The B.C. government has given the green light for Kinder Morgan Canada’s Trans Mountain oil pipeline expansion and reached an agreement on a fair share of benefits for the province.
Premier Christy Clark now says all five of its conditions for a new heavy oil pipeline have been met or are being satisfied.
Clark said Wednesday an agreement reached with Kinder Morgan will provide investment worth up to $1 billion, consisting of annual payments to the province of $25 to $50 million for 20 years.
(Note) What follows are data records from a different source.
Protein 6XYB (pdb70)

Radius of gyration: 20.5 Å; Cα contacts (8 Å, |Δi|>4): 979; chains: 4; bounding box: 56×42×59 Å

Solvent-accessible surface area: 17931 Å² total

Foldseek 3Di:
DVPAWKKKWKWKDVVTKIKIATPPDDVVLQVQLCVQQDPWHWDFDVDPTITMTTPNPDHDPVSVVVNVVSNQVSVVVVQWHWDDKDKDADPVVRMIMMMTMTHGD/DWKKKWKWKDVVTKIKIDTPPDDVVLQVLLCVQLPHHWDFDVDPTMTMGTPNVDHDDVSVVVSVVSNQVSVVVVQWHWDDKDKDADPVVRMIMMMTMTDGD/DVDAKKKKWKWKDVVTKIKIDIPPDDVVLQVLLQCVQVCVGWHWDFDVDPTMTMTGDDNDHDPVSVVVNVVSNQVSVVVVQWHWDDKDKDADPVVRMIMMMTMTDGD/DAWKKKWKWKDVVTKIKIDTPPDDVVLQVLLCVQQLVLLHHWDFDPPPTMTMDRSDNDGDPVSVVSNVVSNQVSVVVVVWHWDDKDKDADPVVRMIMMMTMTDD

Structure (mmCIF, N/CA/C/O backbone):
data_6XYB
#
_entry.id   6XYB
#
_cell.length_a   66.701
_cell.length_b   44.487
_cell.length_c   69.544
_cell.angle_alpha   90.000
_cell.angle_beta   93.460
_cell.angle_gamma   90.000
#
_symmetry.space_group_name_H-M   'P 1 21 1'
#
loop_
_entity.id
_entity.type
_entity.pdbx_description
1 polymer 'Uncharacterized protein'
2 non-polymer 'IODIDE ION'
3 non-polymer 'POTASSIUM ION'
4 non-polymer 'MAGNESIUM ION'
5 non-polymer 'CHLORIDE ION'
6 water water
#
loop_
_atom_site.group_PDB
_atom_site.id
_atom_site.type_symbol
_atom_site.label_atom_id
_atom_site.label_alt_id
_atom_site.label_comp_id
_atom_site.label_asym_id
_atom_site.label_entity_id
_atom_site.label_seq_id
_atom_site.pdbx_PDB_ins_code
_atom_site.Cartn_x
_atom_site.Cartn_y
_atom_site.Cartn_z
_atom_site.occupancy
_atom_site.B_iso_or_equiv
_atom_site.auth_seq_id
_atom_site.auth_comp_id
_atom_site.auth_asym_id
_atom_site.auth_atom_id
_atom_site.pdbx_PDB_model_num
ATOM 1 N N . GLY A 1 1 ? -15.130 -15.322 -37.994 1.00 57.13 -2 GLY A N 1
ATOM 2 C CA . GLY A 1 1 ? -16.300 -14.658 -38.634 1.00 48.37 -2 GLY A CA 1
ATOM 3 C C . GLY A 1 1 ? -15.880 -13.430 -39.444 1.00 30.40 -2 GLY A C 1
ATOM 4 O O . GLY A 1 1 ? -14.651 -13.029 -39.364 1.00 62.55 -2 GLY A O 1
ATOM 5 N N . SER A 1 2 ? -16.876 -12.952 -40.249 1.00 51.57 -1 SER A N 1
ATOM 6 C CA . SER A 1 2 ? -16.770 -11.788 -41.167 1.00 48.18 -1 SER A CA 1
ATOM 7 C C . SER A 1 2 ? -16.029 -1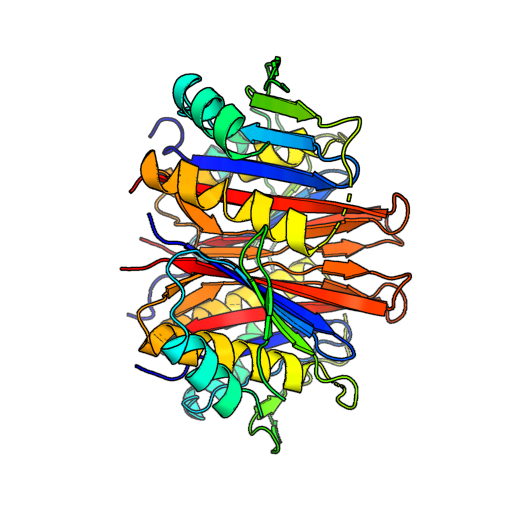0.739 -40.389 1.00 58.15 -1 SER A C 1
ATOM 8 O O . SER A 1 2 ? -15.132 -10.073 -40.931 1.00 73.12 -1 SER A O 1
ATOM 11 N N . HIS A 1 3 ? -16.557 -10.617 -39.171 1.00 64.77 0 HIS A N 1
ATOM 12 C CA . HIS A 1 3 ? -16.087 -9.873 -37.992 1.00 58.21 0 HIS A CA 1
ATOM 13 C C . HIS A 1 3 ? -16.759 -10.589 -36.804 1.00 61.91 0 HIS A C 1
ATOM 14 O O . HIS A 1 3 ? -17.884 -10.175 -36.467 1.00 77.46 0 HIS A O 1
ATOM 21 N N . MET A 1 4 ? -16.153 -11.669 -36.269 1.00 86.04 1 MET A N 1
ATOM 22 C CA . MET A 1 4 ? -16.748 -12.593 -35.243 1.00 65.17 1 MET A CA 1
ATOM 23 C C . MET A 1 4 ? -17.768 -11.823 -34.406 1.00 51.38 1 MET A C 1
ATOM 24 O O . MET A 1 4 ? -17.439 -10.735 -33.952 1.00 56.45 1 MET A O 1
ATOM 29 N N . PRO A 1 5 ? -19.013 -12.325 -34.164 1.00 40.08 2 PRO A N 1
ATOM 30 C CA . PRO A 1 5 ? -20.117 -11.428 -33.851 1.00 35.40 2 PRO A CA 1
ATOM 31 C C . PRO A 1 5 ? -20.094 -10.835 -32.429 1.00 25.03 2 PRO A C 1
ATOM 32 O O . PRO A 1 5 ? -20.156 -11.519 -31.408 1.00 24.66 2 PRO A O 1
ATOM 36 N N . ASN A 1 6 ? -19.919 -9.522 -32.387 1.00 19.88 3 ASN A N 1
ATOM 37 C CA . ASN A 1 6 ? -19.986 -8.780 -31.103 1.00 16.97 3 ASN A CA 1
ATOM 38 C C . ASN A 1 6 ? -21.044 -7.672 -31.173 1.00 17.19 3 ASN A C 1
ATOM 39 O O . ASN A 1 6 ? -21.485 -7.244 -32.241 1.00 16.93 3 ASN A O 1
ATOM 44 N N . LEU A 1 7 ? -21.448 -7.199 -30.028 1.00 16.14 4 LEU A N 1
ATOM 45 C CA . LEU A 1 7 ? -22.487 -6.173 -29.910 1.00 16.25 4 LEU A CA 1
ATOM 46 C C . LEU A 1 7 ? -21.936 -5.109 -28.962 1.00 14.45 4 LEU A C 1
ATOM 47 O O . LEU A 1 7 ? -21.252 -5.463 -27.973 1.00 18.54 4 LEU A O 1
ATOM 52 N N . CYS A 1 8 ? -22.268 -3.834 -29.224 1.00 14.34 5 CYS A N 1
ATOM 53 C CA . CYS A 1 8 ? -22.024 -2.707 -28.351 1.00 16.70 5 CYS A CA 1
ATOM 54 C C . CYS A 1 8 ? -23.345 -2.027 -28.074 1.00 17.29 5 CYS A C 1
ATOM 55 O O . CYS A 1 8 ? -24.035 -1.646 -29.014 1.00 18.78 5 CYS A O 1
ATOM 58 N N . VAL A 1 9 ? -23.697 -1.914 -26.805 1.00 15.79 6 VAL A N 1
ATOM 59 C CA . VAL A 1 9 ? -24.772 -1.041 -26.303 1.00 13.59 6 VAL A CA 1
ATOM 60 C C . VAL A 1 9 ? -24.179 0.163 -25.592 1.00 15.97 6 VAL A C 1
ATOM 61 O O . VAL A 1 9 ? -23.387 -0.032 -24.657 1.00 16.82 6 VAL A O 1
ATOM 65 N N . SER A 1 10 ? -24.584 1.363 -25.986 1.00 15.64 7 SER A N 1
ATOM 66 C CA . SER A 1 10 ? -24.139 2.600 -25.321 1.00 15.53 7 SER A CA 1
ATOM 67 C C . SER A 1 10 ? -25.361 3.337 -24.774 1.00 14.66 7 SER A C 1
ATOM 68 O O . SER A 1 10 ? -26.406 3.436 -25.466 1.00 16.45 7 SER A O 1
ATOM 71 N N . ALA A 1 11 ? -25.224 3.892 -23.565 1.00 14.30 8 ALA A N 1
ATOM 72 C CA . ALA A 1 11 ? -26.324 4.633 -22.940 1.00 15.84 8 ALA A CA 1
ATOM 73 C C . ALA A 1 11 ? -25.737 5.937 -22.400 1.00 17.67 8 ALA A C 1
ATOM 74 O O . ALA A 1 11 ? -24.771 5.906 -21.615 1.00 16.62 8 ALA A O 1
ATOM 76 N N . THR A 1 12 ? -26.293 7.047 -22.841 1.00 16.40 9 THR A N 1
ATOM 77 C CA . THR A 1 12 ? -25.957 8.393 -22.319 1.00 16.75 9 THR A CA 1
ATOM 78 C C . THR A 1 12 ? -27.160 8.945 -21.561 1.00 18.16 9 THR A C 1
ATOM 79 O O . THR A 1 12 ? -28.281 8.692 -21.987 1.00 20.30 9 THR A O 1
ATOM 83 N N . PHE A 1 13 ? -26.911 9.576 -20.404 1.00 17.95 10 PHE A N 1
ATOM 84 C CA . PHE A 1 13 ? -27.948 10.238 -19.567 1.00 18.18 10 PHE A CA 1
ATOM 85 C C . PHE A 1 13 ? -27.447 11.636 -19.187 1.00 19.91 10 PHE A C 1
ATOM 86 O O . PHE A 1 13 ? -26.243 11.779 -19.035 1.00 21.19 10 PHE A O 1
ATOM 94 N N . ASN A 1 14 ? -28.307 12.665 -19.034 1.00 21.71 11 ASN A N 1
ATOM 95 C CA . ASN A 1 14 ? -29.742 12.630 -19.263 1.00 23.06 11 ASN A CA 1
ATOM 96 C C . ASN A 1 14 ? -30.068 13.683 -20.328 1.00 20.11 11 ASN A C 1
ATOM 97 O O . ASN A 1 14 ? -29.326 14.637 -20.512 1.00 31.42 11 ASN A O 1
ATOM 102 N N . PRO A 1 15 ? -31.183 13.558 -21.096 1.00 24.68 12 PRO A N 1
ATOM 103 C CA . PRO A 1 15 ? -32.106 12.446 -20.995 1.00 25.52 12 PRO A CA 1
ATOM 104 C C . PRO A 1 15 ? -31.510 11.179 -21.585 1.00 22.36 12 PRO A C 1
ATOM 105 O O . PRO A 1 15 ? -30.475 11.240 -22.294 1.00 20.80 12 PRO A O 1
ATOM 109 N N . PRO A 1 16 ? -32.158 10.022 -21.312 1.00 23.52 13 PRO A N 1
ATOM 110 C CA . PRO A 1 16 ? -31.641 8.734 -21.760 1.00 21.76 13 PRO A CA 1
ATOM 111 C C . PRO A 1 16 ? -31.626 8.592 -23.303 1.00 19.16 13 PRO A C 1
ATOM 112 O O . PRO A 1 16 ? -32.663 8.736 -23.976 1.00 22.29 13 PRO A O 1
ATOM 116 N N . VAL A 1 17 ? -30.453 8.305 -23.853 1.00 18.12 14 VAL A N 1
ATOM 117 C CA . VAL A 1 17 ? -30.291 7.921 -25.255 1.00 18.01 14 VAL A CA 1
ATOM 118 C C . VAL A 1 17 ? -29.546 6.598 -25.307 1.00 17.20 14 VAL A C 1
ATOM 119 O O . VAL A 1 17 ? -28.375 6.543 -24.806 1.00 19.22 14 VAL A O 1
ATOM 123 N N . ILE A 1 18 ? -30.191 5.574 -25.866 1.00 17.21 15 ILE A N 1
ATOM 124 C CA . ILE A 1 18 ? -29.627 4.220 -25.943 1.00 15.14 15 ILE A CA 1
ATOM 125 C C . ILE A 1 18 ? -29.332 3.889 -27.412 1.00 16.56 15 ILE A C 1
ATOM 126 O O . ILE A 1 18 ? -30.237 4.035 -28.262 1.00 17.91 15 ILE A O 1
ATOM 131 N N . THR A 1 19 ? -28.126 3.461 -27.703 1.00 16.19 16 THR A N 1
ATOM 132 C CA . THR A 1 19 ? -27.745 3.018 -29.056 1.00 16.08 16 THR A CA 1
ATOM 133 C C . THR A 1 19 ? -27.245 1.578 -29.006 1.00 17.40 16 THR A C 1
ATOM 134 O O . THR A 1 19 ? -26.590 1.152 -28.012 1.00 16.98 16 THR A O 1
ATOM 138 N N . MET A 1 20 ? -27.587 0.813 -30.048 1.00 16.09 17 MET A N 1
ATOM 139 C CA . MET A 1 20 ? -27.227 -0.618 -30.143 1.00 16.37 17 MET A CA 1
ATOM 140 C C . MET A 1 20 ? -26.584 -0.876 -31.499 1.00 16.53 17 MET A C 1
ATOM 141 O O . MET A 1 20 ? -27.232 -0.548 -32.520 1.00 15.74 17 MET A O 1
ATOM 146 N N . LEU A 1 21 ? -25.379 -1.432 -31.519 1.00 16.26 18 LEU A N 1
ATOM 147 C CA . LEU A 1 21 ? -24.540 -1.611 -32.721 1.00 16.73 18 LEU A CA 1
ATOM 148 C C . LEU A 1 21 ? -24.096 -3.054 -32.734 1.00 17.88 18 LEU A C 1
ATOM 149 O O . LEU A 1 21 ? -23.704 -3.570 -31.723 1.00 16.11 18 LEU A O 1
ATOM 154 N N . GLY A 1 22 ? -24.100 -3.656 -33.892 1.00 19.71 19 GLY A N 1
ATOM 155 C CA . GLY A 1 22 ? -23.539 -4.984 -34.119 1.00 19.10 19 GLY A CA 1
ATOM 156 C C . GLY A 1 22 ? -24.126 -5.568 -35.393 1.00 20.64 19 GLY A C 1
ATOM 157 O O . GLY A 1 22 ? -25.331 -5.558 -35.564 1.00 20.82 19 GLY A O 1
ATOM 158 N N . SER A 1 23 ? -23.267 -6.128 -36.212 1.00 24.51 20 SER A N 1
ATOM 159 C CA A SER A 1 23 ? -23.622 -6.765 -37.506 0.50 27.22 20 SER A CA 1
ATOM 160 C CA B SER A 1 23 ? -23.653 -6.734 -37.515 0.50 25.80 20 SER A CA 1
ATOM 161 C C . SER A 1 23 ? -24.682 -7.855 -37.336 1.00 26.30 20 SER A C 1
ATOM 162 O O . SER A 1 23 ? -25.586 -7.945 -38.202 1.00 33.74 20 SER A O 1
ATOM 167 N N . ALA A 1 24 ? -24.583 -8.679 -36.289 1.00 21.06 21 ALA A N 1
ATOM 168 C CA . ALA A 1 24 ? -25.480 -9.853 -36.163 1.00 22.65 21 ALA A CA 1
ATOM 169 C C . ALA A 1 24 ? -26.678 -9.488 -35.271 1.00 23.42 21 ALA A C 1
ATOM 170 O O . ALA A 1 24 ? -27.427 -10.416 -34.848 1.00 26.16 21 ALA A O 1
ATOM 172 N N . LEU A 1 25 ? -26.891 -8.194 -34.954 1.00 19.57 22 LEU A N 1
ATOM 173 C CA . LEU A 1 25 ? -28.015 -7.848 -34.087 1.00 21.56 22 LEU A CA 1
ATOM 174 C C . LEU A 1 25 ? -29.273 -7.904 -34.954 1.00 20.32 22 LEU A C 1
ATOM 175 O O . LEU A 1 25 ? -29.295 -7.241 -35.981 1.00 25.48 22 LEU A O 1
ATOM 180 N N . ARG A 1 26 ? -30.255 -8.718 -34.571 1.00 20.85 23 ARG A N 1
ATOM 181 C CA . ARG A 1 26 ? -31.524 -8.811 -35.327 1.00 19.64 23 ARG A CA 1
ATOM 182 C C . ARG A 1 26 ? -32.534 -7.823 -34.731 1.00 19.91 23 ARG A C 1
ATOM 183 O O . ARG A 1 26 ? -32.526 -7.537 -33.500 1.00 22.28 23 ARG A O 1
ATOM 191 N N . GLU A 1 27 ? -33.464 -7.372 -35.577 1.00 18.96 24 GLU A N 1
ATOM 192 C CA . GLU A 1 27 ? -34.525 -6.388 -35.150 1.00 21.36 24 GLU A CA 1
ATOM 193 C C . GLU A 1 27 ? -35.393 -6.998 -34.043 1.00 20.28 24 GLU A C 1
ATOM 194 O O . GLU A 1 27 ? -35.858 -6.269 -33.156 1.00 23.79 24 GLU A O 1
ATOM 200 N N . GLU A 1 28 ? -35.602 -8.314 -34.067 1.00 21.92 25 GLU A N 1
ATOM 201 C CA . GLU A 1 28 ? -36.405 -9.037 -33.028 1.00 20.03 25 GLU A CA 1
ATOM 202 C C . GLU A 1 28 ? -35.779 -8.851 -31.639 1.00 20.43 25 GLU A C 1
ATOM 203 O O . GLU A 1 28 ? -36.496 -8.650 -30.680 1.00 22.66 25 GLU A O 1
ATOM 209 N N . THR A 1 29 ? -34.442 -8.837 -31.525 1.00 19.76 26 THR A N 1
ATOM 210 C CA . THR A 1 29 ? -33.796 -8.635 -30.206 1.00 21.30 26 THR A CA 1
ATOM 211 C C . THR A 1 29 ? -34.000 -7.188 -29.756 1.00 21.59 26 THR A C 1
ATOM 212 O O . THR A 1 29 ? -34.265 -6.980 -28.600 1.00 20.53 26 THR A O 1
ATOM 216 N N . VAL A 1 30 ? -33.908 -6.235 -30.675 1.00 21.43 27 VAL A N 1
ATOM 217 C CA . VAL A 1 30 ? -34.166 -4.792 -30.407 1.00 20.57 27 VAL A CA 1
ATOM 218 C C . VAL A 1 30 ? -35.608 -4.638 -29.900 1.00 20.61 27 VAL A C 1
ATOM 219 O O . VAL A 1 30 ? -35.833 -3.958 -28.866 1.00 23.61 27 VAL A O 1
ATOM 223 N N . LYS A 1 31 ? -36.547 -5.310 -30.541 1.00 23.35 28 LYS A N 1
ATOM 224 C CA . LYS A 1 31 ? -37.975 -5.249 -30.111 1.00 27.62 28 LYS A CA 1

The resulting “Clean Communities” fund will be available to community groups for protecting and enhancing the environment.
Clark emphasized that the decision was federal, and B.C.’s job was to fight for the best deal possible.
“The Trudeau government were the ones who approved it,” Clark said. “They did it based on science.”
Kinder Morgan Canada president Ian Anderson said his company has also committed to a “B.C. first” policy for hiring and contracting for construction, operation and maintenance of the twinned pipeline.
Trans Mountain has also committed to provide tugs to escort tankers further along their route through the Southern Gulf Islands as far as Race Rocks, plus $150 million to double spill response capacity in the Salish Sea, and cut response time by half.
Aboriginal opportunities were another B.C. condition, and the company has 41 signed benefit agreements with First Nations worth more than $350 million.
Other marine spill commitments include assurances of unlimited funds for spill liability, and a $1-billion cleanup fund, in addition to extensive federal improvements through its Ocean Protection Plan.
The announcement came after Environment Minister Mary Polak and Natural Gas Development Minister Rich Coleman issued an environmental assessment certificate to Trans Mountain Pipeline. The B.C. conditions include wildlife protection, further consultation with aboriginal communities and emergency response.
The province’s 37 conditions contained in the environmental assessment certificate are in addition to the 157 federally set conditions that were contained in the National Energy Board’s approval.
Prime Minister Justin Trudeau announced the federal government’s approval for the project Nov. 29, declaring it good for Canada, and “safe for B.C.”
The B.C. government was required to conduct its own environmental assessment after a court ruling that it could not delegate that authority to Ottawa.
The $6.8-billion pipeline twinning from northern Alberta to Burnaby would triple Trans Mountain’s capacity to 890,000 barrels per day, and result in a seven-fold increase in tanker traffic through Vancouver harbour.
The project faces a series of legal challenges from aboriginal groups, environmentalists and municipalities.
Unlike the proposed Northern Gateway pipeline across northern B.C., which was rejected last year by the federal government, the Trans Mountain pipeline largely follows an existing route that has carried oil for more than 60 years.
NDP leader John Horgan said he will “do everything I can between now and election day” in May to stop the project from going ahead, because there is too much risk from shipping diluted bitumen from the Alberta oilseeds.
Bitumen has been shipped intermittently through the TransMountain pipeline since it became available in the late 1980s, either for overseas shipping or refining at facilities in Washington and California.